Namensschild weist sie als Marika aus. Vielleicht liebten ihre Eltern die Rökk. Oder sie kommt vom Balkan.
Heute Coronatest und Aufnahme?
Ja. Lächle gequält. Sie kann lesen. Den kompletten Satz eines ehemaligen Regisseurs zu äußern, verkneife ich mir. Wer lesen kann, ist bei einer Textprobe krass im Vorteil.
Ausweis und Versicherungskarte?
Logo. Reiche auch das durch. Halte die Luft an. Presse den Zitterfuß fest auf den Boden. Versuche die möglichen Konsequenzen meines Handelns zu verdrängen.

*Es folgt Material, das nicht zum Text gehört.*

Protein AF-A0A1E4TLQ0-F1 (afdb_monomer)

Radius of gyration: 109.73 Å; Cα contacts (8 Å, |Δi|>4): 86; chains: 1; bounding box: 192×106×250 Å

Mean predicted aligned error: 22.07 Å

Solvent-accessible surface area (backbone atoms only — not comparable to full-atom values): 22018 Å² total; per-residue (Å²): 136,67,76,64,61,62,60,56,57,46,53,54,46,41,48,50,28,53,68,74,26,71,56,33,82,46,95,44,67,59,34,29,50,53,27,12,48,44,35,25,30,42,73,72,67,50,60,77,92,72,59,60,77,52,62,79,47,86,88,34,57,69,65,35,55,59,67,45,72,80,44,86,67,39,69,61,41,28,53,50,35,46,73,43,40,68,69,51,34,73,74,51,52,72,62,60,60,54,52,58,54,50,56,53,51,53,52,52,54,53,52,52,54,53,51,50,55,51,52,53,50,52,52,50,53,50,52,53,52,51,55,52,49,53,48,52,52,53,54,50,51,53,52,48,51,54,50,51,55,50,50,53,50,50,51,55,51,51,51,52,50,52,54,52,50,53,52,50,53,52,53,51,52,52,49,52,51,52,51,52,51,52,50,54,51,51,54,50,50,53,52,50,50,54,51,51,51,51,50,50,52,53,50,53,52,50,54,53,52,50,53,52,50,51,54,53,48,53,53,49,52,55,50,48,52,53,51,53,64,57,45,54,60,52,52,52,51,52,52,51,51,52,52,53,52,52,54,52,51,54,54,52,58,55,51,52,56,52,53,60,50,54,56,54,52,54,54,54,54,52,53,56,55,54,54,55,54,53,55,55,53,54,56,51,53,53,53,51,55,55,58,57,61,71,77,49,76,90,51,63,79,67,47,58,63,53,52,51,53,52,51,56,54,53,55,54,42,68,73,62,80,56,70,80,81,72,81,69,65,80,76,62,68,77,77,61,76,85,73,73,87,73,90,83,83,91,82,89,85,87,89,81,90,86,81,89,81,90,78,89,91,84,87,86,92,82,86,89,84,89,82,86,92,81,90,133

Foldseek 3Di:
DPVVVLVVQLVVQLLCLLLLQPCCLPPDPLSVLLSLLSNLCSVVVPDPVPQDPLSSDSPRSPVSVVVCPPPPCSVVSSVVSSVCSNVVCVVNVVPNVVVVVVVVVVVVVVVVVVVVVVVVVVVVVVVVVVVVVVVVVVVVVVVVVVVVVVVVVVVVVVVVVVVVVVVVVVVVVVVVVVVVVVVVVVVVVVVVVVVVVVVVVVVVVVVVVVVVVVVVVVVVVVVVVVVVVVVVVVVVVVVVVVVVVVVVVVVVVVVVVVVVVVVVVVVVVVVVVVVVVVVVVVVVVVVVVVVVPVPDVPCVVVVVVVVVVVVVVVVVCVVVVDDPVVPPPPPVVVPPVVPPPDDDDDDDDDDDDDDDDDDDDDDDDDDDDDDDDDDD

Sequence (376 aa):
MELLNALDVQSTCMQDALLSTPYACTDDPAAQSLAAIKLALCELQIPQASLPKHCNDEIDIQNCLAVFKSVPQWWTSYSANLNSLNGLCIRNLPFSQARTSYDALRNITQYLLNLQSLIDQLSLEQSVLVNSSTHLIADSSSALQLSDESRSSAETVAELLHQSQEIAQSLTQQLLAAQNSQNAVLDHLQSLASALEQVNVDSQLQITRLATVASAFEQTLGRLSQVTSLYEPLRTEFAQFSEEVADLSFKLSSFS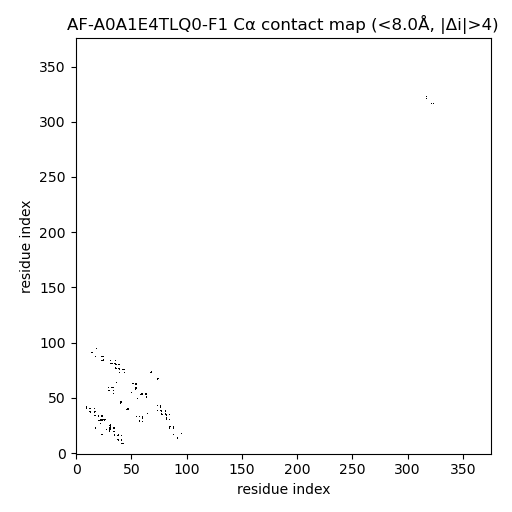RLIASVSRFTHTLFRALSSLLNHLKGVYYLLFLFLYSWKYPTARRAYFAVTACAAYYAVTLLWLDLPFEAAFAPPLAALVWIRFKQNTPDEHTPPVSYDDFLLDTHPALHEDRYSHIYAR

pLDDT: mean 72.04, std 18.48, range [28.88, 95.75]

Secondary structure (DSSP, 8-state):
--TTHHHHHHHHHHHHHHHTSTTTTTT-HHHHHHHHHHHHHHHTT--GGGS-GGGTSGGGHHHHHHHHTTSTTHHHHHHHHHHHHHHHHHHHHHHHHHHHHHHHHHHHHHHHHHHHHHHHHHHHHHHHHHHHHHHHHHHHHHHHHHHHHHHHHHHHHHHHHHHHHHHHHHHHHHHHHHHHHHHHHHHHHHHHHHHHHHHHHHHHHHHHHHHHHHHHHHHHHHHHHHHHHHHHHHHHHHHHHHHHHHHHHHHHHHHHHHHHHHHHHHHHHHHHHHHHHHHHHHHHHHHHHHHHHHH-GGGHHHHHHHHHHHHHHHHHHHHTT--GGGSSSSSSTTTSTTS--SS---------------------------------

Organism: NCBI:txid767744

InterPro domains:
  IPR007292 Nuclear fusion protein Kar5 [PF04163] (6-110)
  IPR007292 Nuclear fusion protein Kar5 [PTHR28012] (3-280)

Structure (mmCIF, N/CA/C/O backbone):
data_AF-A0A1E4TLQ0-F1
#
_entry.id   AF-A0A1E4TLQ0-F1
#
loop_
_atom_site.group_PDB
_atom_site.id
_atom_site.type_symbol
_atom_site.label_atom_id
_atom_site.label_alt_id
_atom_site.label_comp_id
_atom_site.label_asym_id
_atom_site.label_entity_id
_atom_site.label_seq_id
_atom_site.pdbx_PDB_ins_code
_atom_site.Cartn_x
_atom_site.Cartn_y
_atom_site.Cartn_z
_atom_site.occupancy
_atom_site.B_iso_or_equiv
_atom_site.auth_seq_id
_atom_site.auth_comp_id
_atom_site.auth_asym_id
_atom_site.auth_atom_id
_atom_site.pdbx_PDB_model_num
ATOM 1 N N . MET A 1 1 ? -55.309 -37.654 112.692 1.00 37.69 1 MET A N 1
ATOM 2 C CA . MET A 1 1 ? -54.437 -36.937 111.737 1.00 37.69 1 MET A CA 1
ATOM 3 C C . MET A 1 1 ? -55.209 -36.479 110.487 1.00 37.69 1 MET A C 1
ATOM 5 O O . MET A 1 1 ? -54.583 -36.177 109.489 1.00 37.69 1 MET A O 1
ATOM 9 N N . GLU A 1 2 ? -56.547 -36.370 110.538 1.00 31.80 2 GLU A N 1
ATOM 10 C CA . GLU A 1 2 ? -57.384 -35.896 109.412 1.00 31.80 2 GLU A CA 1
ATOM 11 C C . GLU A 1 2 ? -57.959 -34.484 109.633 1.00 31.80 2 GLU A C 1
ATOM 13 O O . GLU A 1 2 ? -58.353 -33.821 108.684 1.00 31.80 2 GLU A O 1
ATOM 18 N N . LEU A 1 3 ? -57.926 -33.964 110.866 1.00 28.88 3 LEU A N 1
ATOM 19 C CA . LEU A 1 3 ? -58.403 -32.611 111.190 1.00 28.88 3 LEU A CA 1
ATOM 20 C C . LEU A 1 3 ? -57.415 -31.487 110.823 1.00 28.88 3 LEU A C 1
ATOM 22 O O . LEU A 1 3 ? -57.821 -30.336 110.742 1.00 28.88 3 LEU A O 1
ATOM 26 N N . LEU A 1 4 ? -56.138 -31.804 110.571 1.00 29.61 4 LEU A N 1
ATOM 27 C CA . LEU A 1 4 ? -55.118 -30.815 110.183 1.00 29.61 4 LEU A CA 1
ATOM 28 C C . LEU A 1 4 ? -55.059 -30.566 108.665 1.00 29.61 4 LEU A C 1
ATOM 30 O O . LEU A 1 4 ? -54.748 -29.452 108.261 1.00 29.61 4 LEU A O 1
ATOM 34 N N . ASN A 1 5 ? -55.447 -31.535 107.827 1.00 38.69 5 ASN A N 1
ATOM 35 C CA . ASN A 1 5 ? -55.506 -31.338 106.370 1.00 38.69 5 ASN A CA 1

Kein Kontrollblick folgt. Nur die Feststellung: Privat also. Sie tippt los. Wütend bearbeitet sie die Tastatur ihres PCs. Haut kräftig zu. Blue Monday, denke ich. Miese Stimmung nach drei Feiertagen, logo.
Da wollen wir mal alles ausdrucken.
Wir? Verkneife mir die Frage. Habe den riesigen Drucker im Großraum hinter ihrer Bucht schon entdeckt. Rappelt laut und wirft haufenweise Blätter aus. Alles mindestens dreifach. Müssen viele Bäume dafür sterben. Unlogo, würde mein Enkel sagen.